• _Task prompt_:
With both ends included, repeat exactly the lines of the entries below from the one containing "ATOM 74 O O" down to the one containing "ATOM 82 O O", and no others.

• _Records_:
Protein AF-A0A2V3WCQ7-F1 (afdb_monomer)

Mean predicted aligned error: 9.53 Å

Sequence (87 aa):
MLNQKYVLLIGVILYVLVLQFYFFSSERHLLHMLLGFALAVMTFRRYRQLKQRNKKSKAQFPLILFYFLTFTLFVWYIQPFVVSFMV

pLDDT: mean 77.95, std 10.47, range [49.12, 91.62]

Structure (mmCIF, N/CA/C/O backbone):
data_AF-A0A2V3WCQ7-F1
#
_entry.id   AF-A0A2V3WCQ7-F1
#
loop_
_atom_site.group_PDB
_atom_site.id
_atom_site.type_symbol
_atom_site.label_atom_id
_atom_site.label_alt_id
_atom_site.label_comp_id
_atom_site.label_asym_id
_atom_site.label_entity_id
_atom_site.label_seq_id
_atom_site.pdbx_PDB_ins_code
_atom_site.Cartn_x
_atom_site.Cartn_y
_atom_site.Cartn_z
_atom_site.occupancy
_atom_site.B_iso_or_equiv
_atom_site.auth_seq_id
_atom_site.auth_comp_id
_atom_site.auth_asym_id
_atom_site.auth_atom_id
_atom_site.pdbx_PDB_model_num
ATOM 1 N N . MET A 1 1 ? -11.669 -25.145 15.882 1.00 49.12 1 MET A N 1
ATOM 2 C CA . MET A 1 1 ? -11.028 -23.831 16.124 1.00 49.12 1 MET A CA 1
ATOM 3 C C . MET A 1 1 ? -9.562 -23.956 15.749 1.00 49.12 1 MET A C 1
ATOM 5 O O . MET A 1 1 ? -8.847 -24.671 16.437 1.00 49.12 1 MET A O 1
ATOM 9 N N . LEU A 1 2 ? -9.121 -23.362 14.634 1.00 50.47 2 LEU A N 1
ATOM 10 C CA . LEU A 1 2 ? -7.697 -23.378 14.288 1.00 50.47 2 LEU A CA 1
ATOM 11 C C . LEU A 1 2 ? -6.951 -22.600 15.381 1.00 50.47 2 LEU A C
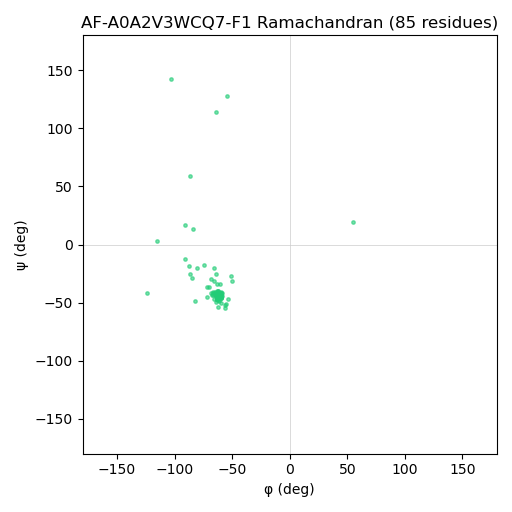 1
ATOM 13 O O . LEU A 1 2 ? -7.195 -21.408 15.570 1.00 50.47 2 LEU A O 1
ATOM 17 N N . ASN A 1 3 ? -6.115 -23.296 16.150 1.00 60.91 3 ASN A N 1
ATOM 18 C CA . ASN A 1 3 ? -5.356 -22.705 17.249 1.00 60.91 3 ASN A CA 1
ATOM 19 C C . ASN A 1 3 ? -4.558 -21.511 16.701 1.00 60.91 3 ASN A C 1
ATOM 21 O O . ASN A 1 3 ? -3.838 -21.671 15.717 1.00 60.91 3 ASN A O 1
ATOM 25 N N . GLN A 1 4 ? -4.674 -20.324 17.314 1.00 67.25 4 GLN A N 1
ATOM 26 C CA . GLN A 1 4 ? -4.071 -19.074 16.807 1.00 67.25 4 GLN A CA 1
ATOM 27 C C . GLN A 1 4 ? -2.573 -19.206 16.472 1.00 67.25 4 GLN A C 1
ATOM 29 O O . GLN A 1 4 ? -2.080 -18.536 15.569 1.00 67.25 4 GLN A O 1
ATOM 34 N N . LYS A 1 5 ? -1.871 -20.126 17.146 1.00 62.81 5 LYS A N 1
ATOM 35 C CA . LYS A 1 5 ? -0.475 -20.491 16.876 1.00 62.81 5 LYS A CA 1
ATOM 36 C C . LYS A 1 5 ? -0.247 -21.004 15.446 1.00 62.81 5 LYS A C 1
ATOM 38 O O . LYS A 1 5 ? 0.722 -20.600 14.817 1.00 62.81 5 LYS A O 1
ATOM 43 N N . TYR A 1 6 ? -1.149 -21.829 14.909 1.00 66.88 6 TYR A N 1
ATOM 44 C CA . TYR A 1 6 ? -1.043 -22.360 13.545 1.00 66.88 6 TYR A CA 1
ATOM 45 C C . TYR A 1 6 ? -1.316 -21.291 12.488 1.00 66.88 6 TYR A C 1
ATOM 47 O O . TYR A 1 6 ? -0.639 -21.263 11.469 1.00 66.88 6 TYR A O 1
ATOM 55 N N . VAL A 1 7 ? -2.251 -20.371 12.749 1.00 67.06 7 VAL A N 1
ATOM 56 C CA . VAL A 1 7 ? -2.515 -19.230 11.854 1.00 67.06 7 VAL A CA 1
ATOM 57 C C . VAL A 1 7 ? -1.282 -18.333 11.745 1.00 67.06 7 VAL A C 1
ATOM 59 O O . VAL A 1 7 ? -0.924 -17.899 10.653 1.00 67.06 7 VAL A O 1
ATOM 62 N N . LEU A 1 8 ? -0.604 -18.091 12.869 1.00 69.12 8 LEU A N 1
ATOM 63 C CA . LEU A 1 8 ? 0.610 -17.281 12.907 1.00 69.12 8 LEU A CA 1
ATOM 64 C C . LEU A 1 8 ? 1.779 -17.983 12.201 1.00 69.12 8 LEU A C 1
ATOM 66 O O . LEU A 1 8 ? 2.477 -17.352 11.416 1.00 69.12 8 LEU A O 1
ATOM 70 N N . LEU A 1 9 ? 1.940 -19.294 12.413 1.00 71.69 9 LEU A N 1
ATOM 71 C CA . LEU A 1 9 ? 2.973 -20.107 11.765 1.00 71.69 9 LEU A CA 1
ATOM 72 C C . LEU A 1 9 ? 2.795 -20.152 10.237 1.00 71.69 9 LEU A C 1
ATOM 74 O O . LEU A 1 9 ? 3.746 -19.910 9.499 1.00 71.69 9 LEU A O 1
ATOM 78 N N . ILE A 1 10 ? 1.568 -20.392 9.763 1.00 72.12 10 ILE A N 1
ATOM 79 C CA . ILE A 1 10 ? 1.230 -20.374 8.331 1.00 72.12 10 ILE A CA 1
ATOM 80 C C . ILE A 1 10 ? 1.467 -18.977 7.746 1.00 72.12 10 ILE A C 1
ATOM 82 O O . ILE A 1 10 ? 2.011 -18.855 6.651 1.00 72.12 10 ILE A O 1
ATOM 86 N N . GLY A 1 11 ? 1.122 -17.923 8.491 1.00 71.06 11 GLY A N 1
ATOM 87 C CA . GLY A 1 11 ? 1.397 -16.542 8.100 1.00 71.06 11 GLY A CA 1
ATOM 88 C C . GLY A 1 11 ? 2.891 -16.254 7.939 1.00 71.06 11 GLY A C 1
ATOM 89 O O . GLY A 1 11 ? 3.278 -15.621 6.964 1.00 71.06 11 GLY A O 1
ATOM 90 N N . VAL A 1 12 ? 3.737 -16.758 8.844 1.00 69.69 12 VAL A N 1
ATOM 91 C CA . VAL A 1 12 ? 5.200 -16.609 8.758 1.00 69.69 12 VAL A CA 1
ATOM 92 C C . VAL A 1 12 ? 5.768 -17.383 7.569 1.00 6
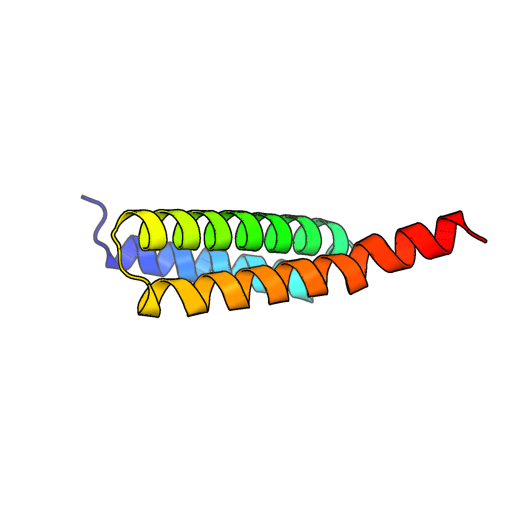9.69 12 VAL A C 1
ATOM 94 O O . VAL A 1 12 ? 6.577 -16.831 6.832 1.00 69.69 12 VAL A O 1
ATOM 97 N N . ILE A 1 13 ? 5.320 -18.619 7.332 1.00 70.75 13 ILE A N 1
ATOM 98 C CA . ILE A 1 13 ? 5.765 -19.425 6.183 1.00 70.75 13 ILE A CA 1
ATOM 99 C C . ILE A 1 13 ? 5.386 -18.738 4.868 1.00 70.75 13 ILE A C 1
ATOM 101 O O . ILE A 1 13 ? 6.232 -18.585 3.990 1.00 70.75 13 ILE A O 1
ATOM 105 N N . LEU A 1 14 ? 4.145 -18.254 4.752 1.00 67.19 14 LEU A N 1
ATOM 106 C CA . LEU A 1 14 ? 3.710 -17.462 3.601 1.00 67.19 14 LEU A CA 1
ATOM 107 C C . LEU A 1 14 ? 4.541 -16.187 3.450 1.00 67.19 14 LEU A C 1
ATOM 109 O O . LEU A 1 14 ? 4.922 -15.844 2.339 1.00 67.19 14 LEU A O 1
ATOM 113 N N . TYR A 1 15 ? 4.870 -15.508 4.548 1.00 72.00 15 TYR A N 1
ATOM 114 C CA . TYR A 1 15 ? 5.699 -14.307 4.518 1.00 72.00 15 TYR A CA 1
ATOM 115 C C . TYR A 1 15 ? 7.129 -14.594 4.035 1.00 72.00 15 TYR A C 1
ATOM 117 O O . TYR A 1 15 ? 7.654 -13.848 3.213 1.00 72.00 15 TYR A O 1
ATOM 125 N N . VAL A 1 16 ? 7.744 -15.694 4.482 1.00 68.19 16 VAL A N 1
ATOM 126 C CA . VAL A 1 16 ? 9.077 -16.127 4.030 1.00 68.19 16 VAL A CA 1
ATOM 127 C C . VAL A 1 16 ? 9.056 -16.530 2.557 1.00 68.19 16 VAL A C 1
ATOM 129 O O . VAL A 1 16 ? 9.951 -16.138 1.815 1.00 68.19 16 VAL A O 1
ATOM 132 N N . LEU A 1 17 ? 8.023 -17.246 2.108 1.00 61.25 17 LEU A N 1
ATOM 133 C CA . LEU A 1 17 ? 7.853 -17.597 0.696 1.00 61.25 17 LEU A CA 1
ATOM 134 C C . LEU A 1 17 ? 7.654 -16.354 -0.176 1.00 61.25 17 LEU A C 1
ATOM 136 O O . LEU A 1 17 ? 8.283 -16.235 -1.223 1.00 61.25 17 LEU A O 1
ATOM 140 N N . VAL A 1 18 ? 6.847 -15.391 0.278 1.00 64.81 18 VAL A N 1
ATOM 141 C CA . VAL A 1 18 ? 6.681 -14.097 -0.399 1.00 64.81 18 VAL A CA 1
ATOM 142 C C . VAL A 1 18 ? 8.011 -13.354 -0.461 1.00 64.81 18 VAL A C 1
ATOM 144 O O . VAL A 1 18 ? 8.351 -12.859 -1.527 1.00 64.81 18 VAL A O 1
ATOM 147 N N . LEU A 1 19 ? 8.797 -13.323 0.620 1.00 64.06 19 LEU A N 1
ATOM 148 C CA . LEU A 1 19 ? 10.133 -12.713 0.625 1.00 64.06 19 LEU A CA 1
ATOM 149 C C . LEU A 1 19 ? 11.100 -13.430 -0.324 1.00 64.06 19 LEU A C 1
ATOM 151 O O . LEU A 1 19 ? 11.845 -12.776 -1.047 1.00 64.06 19 LEU A O 1
ATOM 155 N N . GLN A 1 20 ? 11.085 -14.760 -0.369 1.00 65.31 20 GLN A N 1
ATOM 156 C CA . GLN A 1 20 ? 11.930 -15.516 -1.287 1.00 65.31 20 GLN A CA 1
ATOM 157 C C . GLN A 1 20 ? 11.560 -15.210 -2.748 1.00 65.31 20 GLN A C 1
ATOM 159 O O . GLN A 1 20 ? 12.430 -14.911 -3.561 1.00 65.31 20 GLN A O 1
ATOM 164 N N . PHE A 1 21 ? 10.268 -15.184 -3.079 1.00 63.12 21 PHE A N 1
ATOM 165 C CA . PHE A 1 21 ? 9.803 -14.779 -4.408 1.00 63.12 21 PHE A CA 1
ATOM 166 C C . PHE A 1 21 ? 10.082 -13.300 -4.713 1.00 63.12 21 PHE A C 1
ATOM 168 O O . PHE A 1 21 ? 10.342 -12.947 -5.862 1.00 63.12 21 PHE A O 1
ATOM 175 N N . TYR A 1 22 ? 10.073 -12.444 -3.691 1.00 60.72 22 TYR A N 1
ATOM 176 C CA . TYR A 1 22 ? 10.397 -11.022 -3.782 1.00 60.72 22 TYR A CA 1
ATOM 177 C C . TYR A 1 22 ? 11.878 -10.814 -4.149 1.00 60.72 22 TYR A C 1
ATOM 179 O O . TYR A 1 22 ? 12.194 -10.060 -5.066 1.00 60.72 22 TYR A O 1
ATOM 187 N N . PHE A 1 23 ? 12.801 -11.521 -3.495 1.00 61.59 23 PHE A N 1
ATOM 188 C CA . PHE A 1 23 ? 14.235 -11.318 -3.720 1.00 61.59 23 PHE A CA 1
ATOM 189 C C . PHE A 1 23 ? 14.812 -12.093 -4.914 1.00 61.59 23 PHE A C 1
ATOM 191 O O . PHE A 1 23 ? 15.766 -11.611 -5.524 1.00 61.59 23 PHE A O 1
ATOM 198 N N . PHE A 1 24 ? 14.252 -13.252 -5.282 1.00 65.62 24 PHE A N 1
ATOM 199 C CA . PHE A 1 24 ? 14.930 -14.202 -6.180 1.00 65.62 24 PHE A CA 1
ATOM 200 C C . PHE A 1 24 ? 14.252 -14.448 -7.546 1.00 65.62 24 PHE A C 1
ATOM 202 O O . PHE A 1 24 ? 14.765 -15.246 -8.325 1.00 65.62 24 PHE A O 1
ATOM 209 N N . SER A 1 25 ? 13.146 -13.767 -7.883 1.00 64.38 25 SER A N 1
ATOM 210 C CA . SER A 1 25 ? 12.454 -13.929 -9.182 1.00 64.38 25 SER A CA 1
ATOM 211 C C . SER A 1 25 ? 12.736 -12.786 -10.173 1.00 64.38 25 SER A C 1
ATOM 213 O O . SER A 1 25 ? 12.795 -11.617 -9.789 1.00 64.38 25 SER A O 1
ATOM 215 N N . SER A 1 26 ? 12.869 -13.111 -11.465 1.00 63.59 26 SER A N 1
ATOM 216 C CA . SER A 1 26 ? 13.016 -12.147 -12.570 1.00 63.59 26 SER A CA 1
ATOM 217 C C . SER A 1 26 ? 11.741 -11.329 -12.824 1.00 63.59 26 SER A C 1
ATOM 219 O O . SER A 1 26 ? 11.827 -10.157 -13.180 1.00 63.59 26 SER A O 1
ATOM 221 N N . GLU A 1 27 ? 10.560 -11.893 -12.553 1.00 67.81 27 GLU A N 1
ATOM 222 C CA . GLU A 1 27 ? 9.253 -11.225 -12.697 1.00 67.81 27 GLU A CA 1
ATOM 223 C C . GLU A 1 27 ? 8.790 -10.501 -11.420 1.00 67.81 27 GLU A C 1
ATOM 225 O O . GLU A 1 27 ? 7.623 -10.131 -11.258 1.00 67.81 27 GLU A O 1
ATOM 230 N N . ARG A 1 28 ? 9.718 -10.261 -10.489 1.00 72.00 28 ARG A N 1
ATOM 231 C CA . ARG A 1 28 ? 9.459 -9.634 -9.185 1.00 72.00 28 ARG A CA 1
ATOM 232 C C . ARG A 1 28 ? 8.658 -8.334 -9.256 1.00 72.00 28 ARG A C 1
ATOM 234 O O . ARG A 1 28 ? 7.886 -8.063 -8.343 1.00 72.00 28 ARG A O 1
ATOM 241 N N . HIS A 1 29 ? 8.792 -7.561 -10.332 1.00 74.19 29 HIS A N 1
ATOM 242 C CA . HIS A 1 29 ? 8.152 -6.255 -10.488 1.00 74.19 29 HIS A CA 1
ATOM 243 C C . HIS A 1 29 ? 6.618 -6.325 -10.423 1.00 74.19 29 HIS A C 1
ATOM 245 O O . HIS A 1 29 ? 6.005 -5.558 -9.682 1.00 74.19 29 HIS A O 1
ATOM 251 N N . LEU A 1 30 ? 5.995 -7.282 -11.119 1.00 75.38 30 LEU A N 1
ATOM 252 C CA . LEU A 1 30 ? 4.537 -7.464 -11.106 1.00 75.38 30 LEU A CA 1
ATOM 253 C C . LEU A 1 30 ? 4.040 -7.911 -9.727 1.00 75.38 30 LEU A C 1
ATOM 255 O O . LEU A 1 30 ? 3.073 -7.3
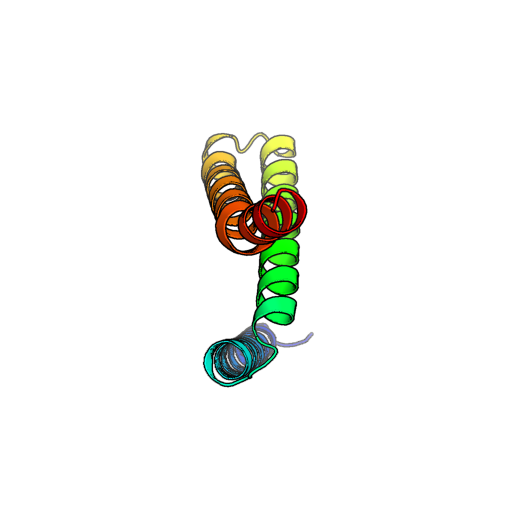64 -9.197 1.00 75.38 30 LEU A O 1
ATOM 259 N N . LEU A 1 31 ? 4.747 -8.859 -9.110 1.00 77.44 31 LEU A N 1
ATOM 260 C CA . LEU A 1 31 ? 4.436 -9.351 -7.767 1.00 77.44 31 LEU A CA 1
ATOM 261 C C . LEU A 1 31 ? 4.580 -8.262 -6.698 1.00 77.44 31 LEU A C 1
ATOM 263 O O . LEU A 1 31 ? 3.713 -8.141 -5.836 1.00 77.44 31 LEU A O 1
ATOM 267 N N . HIS A 1 32 ? 5.628 -7.441 -6.760 1.00 77.50 32 HIS A N 1
ATOM 268 C CA . HIS A 1 32 ? 5.814 -6.310 -5.847 1.00 77.50 32 HIS A CA 1
ATOM 269 C C . HIS A 1 32 ? 4.732 -5.254 -6.025 1.00 77.50 32 HIS A C 1
ATOM 271 O O . HIS A 1 32 ? 4.238 -4.717 -5.035 1.00 77.50 32 HIS A O 1
ATOM 277 N N . MET A 1 33 ? 4.354 -4.963 -7.271 1.00 79.25 33 MET A N 1
ATOM 278 C CA . MET A 1 33 ? 3.282 -4.022 -7.567 1.00 79.25 33 MET A CA 1
ATOM 279 C C . MET A 1 33 ? 1.957 -4.512 -6.971 1.00 79.25 33 MET A C 1
ATOM 281 O O . MET A 1 33 ? 1.291 -3.767 -6.253 1.00 79.25 33 MET A O 1
ATOM 285 N N . LEU A 1 34 ? 1.603 -5.782 -7.197 1.00 82.44 34 LEU A N 1
ATOM 286 C CA . LEU A 1 34 ? 0.384 -6.394 -6.661 1.00 82.44 34 LEU A CA 1
ATOM 287 C C . LEU A 1 34 ? 0.398 -6.469 -5.130 1.00 82.44 34 LEU A C 1
ATOM 289 O O . LEU A 1 34 ? -0.599 -6.135 -4.489 1.00 82.44 34 LEU A O 
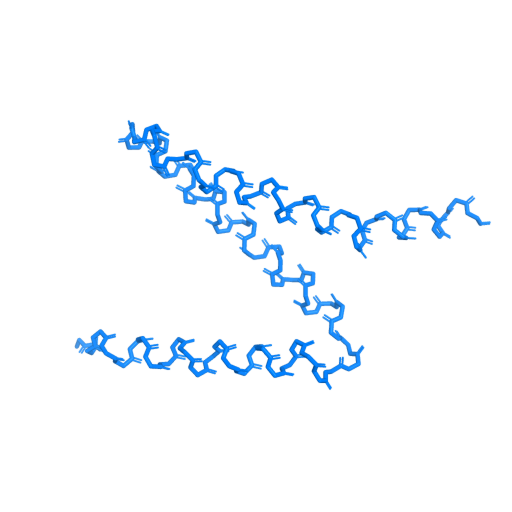1
ATOM 293 N N . LEU A 1 35 ? 1.528 -6.856 -4.533 1.00 83.12 35 LEU A N 1
ATOM 294 C CA . LEU A 1 35 ? 1.697 -6.909 -3.082 1.00 83.12 35 LEU A CA 1
ATOM 295 C C . LEU A 1 35 ? 1.582 -5.514 -2.460 1.00 83.12 35 LEU A C 1
ATOM 297 O O . LEU A 1 35 ? 0.845 -5.327 -1.493 1.00 83.12 35 LEU A O 1
ATOM 301 N N . GLY A 1 36 ? 2.271 -4.525 -3.030 1.00 83.31 36 GLY A N 1
ATOM 302 C CA . GLY A 1 36 ? 2.195 -3.138 -2.586 1.00 83.31 36 GLY A CA 1
ATOM 303 C C . GLY A 1 36 ? 0.775 -2.588 -2.
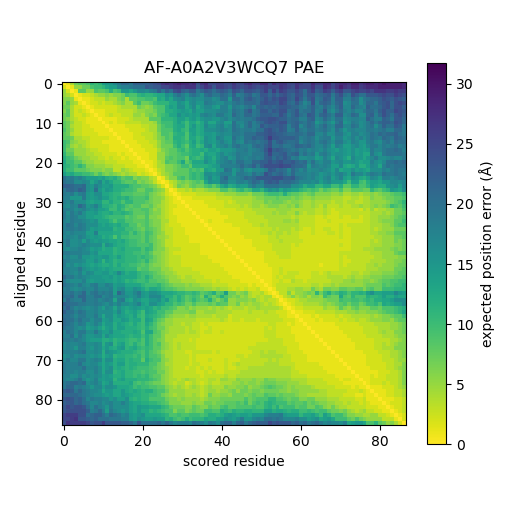701 1.00 83.31 36 GLY A C 1
ATOM 304 O O . GLY A 1 36 ? 0.292 -1.949 -1.766 1.00 83.31 36 GLY A O 1
ATOM 305 N N . PHE A 1 37 ? 0.069 -2.892 -3.795 1.00 84.81 37 PHE A N 1
ATOM 306 C CA . PHE A 1 37 ? -1.328 -2.499 -3.983 1.00 84.81 37 PHE A CA 1
ATOM 307 C C . PHE A 1 37 ? -2.244 -3.143 -2.935 1.00 84.81 37 PHE A C 1
ATOM 309 O O . PHE A 1 37 ? -3.036 -2.451 -2.291 1.00 84.81 37 PHE A O 1
ATOM 316 N N . ALA A 1 38 ? -2.101 -4.449 -2.692 1.00 86.62 38 ALA A N 1
ATOM 317 C CA . ALA A 1 38 ? -2.863 -5.153 -1.665 1.00 86.62 38 ALA A CA 1
ATOM 318 C C . ALA A 1 38 ? -2.616 -4.556 -0.268 1.00 86.62 38 ALA A C 1
ATOM 320 O O . ALA A 1 38 ? -3.569 -4.284 0.469 1.00 86.62 38 ALA A O 1
ATOM 321 N N . LEU A 1 39 ? -1.355 -4.278 0.078 1.00 86.00 39 LEU A N 1
ATOM 322 C CA . LEU A 1 39 ? -0.984 -3.639 1.341 1.00 86.00 39 LEU A CA 1
ATOM 323 C C . LEU A 1 39 ? -1.581 -2.233 1.469 1.00 86.00 39 LEU A C 1
ATOM 325 O O . LEU A 1 39 ? -2.112 -1.904 2.533 1.00 86.00 39 LEU A O 1
ATOM 329 N N . ALA A 1 40 ? -1.558 -1.428 0.404 1.00 84.81 40 ALA A N 1
ATOM 330 C CA . ALA A 1 40 ? -2.165 -0.098 0.374 1.00 84.81 40 ALA A CA 1
ATOM 331 C C . ALA A 1 40 ? -3.688 -0.171 0.606 1.00 84.81 40 ALA A C 1
ATOM 333 O O . ALA A 1 40 ? -4.233 0.509 1.478 1.00 84.81 40 ALA A O 1
ATOM 334 N N . VAL A 1 41 ? -4.389 -1.071 -0.088 1.00 88.31 41 VAL A N 1
ATOM 335 C CA . VAL A 1 41 ? -5.836 -1.275 0.100 1.00 88.31 41 VAL A CA 1
ATOM 336 C C . VAL A 1 41 ? -6.154 -1.731 1.528 1.00 88.31 41 VAL A C 1
ATOM 338 O O . VAL A 1 41 ? -7.078 -1.210 2.163 1.00 88.31 41 VAL A O 1
ATOM 341 N N . MET A 1 42 ? -5.385 -2.677 2.074 1.00 88.38 42 MET A N 1
ATOM 342 C CA . MET A 1 42 ? -5.580 -3.177 3.438 1.00 88.38 42 MET A CA 1
ATOM 343 C C . MET A 1 42 ? -5.339 -2.092 4.494 1.00 88.38 42 MET A C 1
ATOM 345 O O . MET A 1 42 ? -6.143 -1.947 5.421 1.00 88.38 42 MET A O 1
ATOM 349 N N . THR A 1 43 ? -4.271 -1.305 4.354 1.00 87.38 43 THR A N 1
ATOM 350 C CA . THR A 1 43 ? -3.955 -0.198 5.271 1.00 87.38 43 THR A CA 1
ATOM 351 C C . THR A 1 43 ? -4.988 0.919 5.192 1.00 87.38 43 THR A C 1
ATOM 353 O O . THR A 1 43 ? -5.458 1.377 6.236 1.00 87.38 43 THR A O 1
ATOM 356 N N . PHE A 1 44 ? -5.461 1.274 3.996 1.00 90.12 44 PHE A N 1
ATOM 357 C CA . PHE A 1 44 ? -6.549 2.237 3.831 1.00 90.12 44 PHE A CA 1
ATOM 358 C C . PHE A 1 44 ? -7.865 1.745 4.450 1.00 90.12 44 PHE A C 1
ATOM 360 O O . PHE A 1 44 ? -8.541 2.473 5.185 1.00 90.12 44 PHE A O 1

• _Exercise answer_:
ATOM 74 O O . LEU A 1 9 ? 3.746 -19.910 9.499 1.00 71.69 9 LEU A O 1
ATOM 78 N N . ILE A 1 10 ? 1.568 -20.392 9.763 1.00 72.12 10 ILE A N 1
ATOM 79 C CA . ILE A 1 10 ? 1.230 -20.374 8.331 1.00 72.12 10 ILE A CA 1
ATOM 80 C C . ILE A 1 10 ? 1.467 -18.977 7.746 1.00 72.12 10 ILE A C 1
ATOM 82 O O . ILE A 1 10 ? 2.011 -18.855 6.651 1.00 72.12 10 ILE A O 1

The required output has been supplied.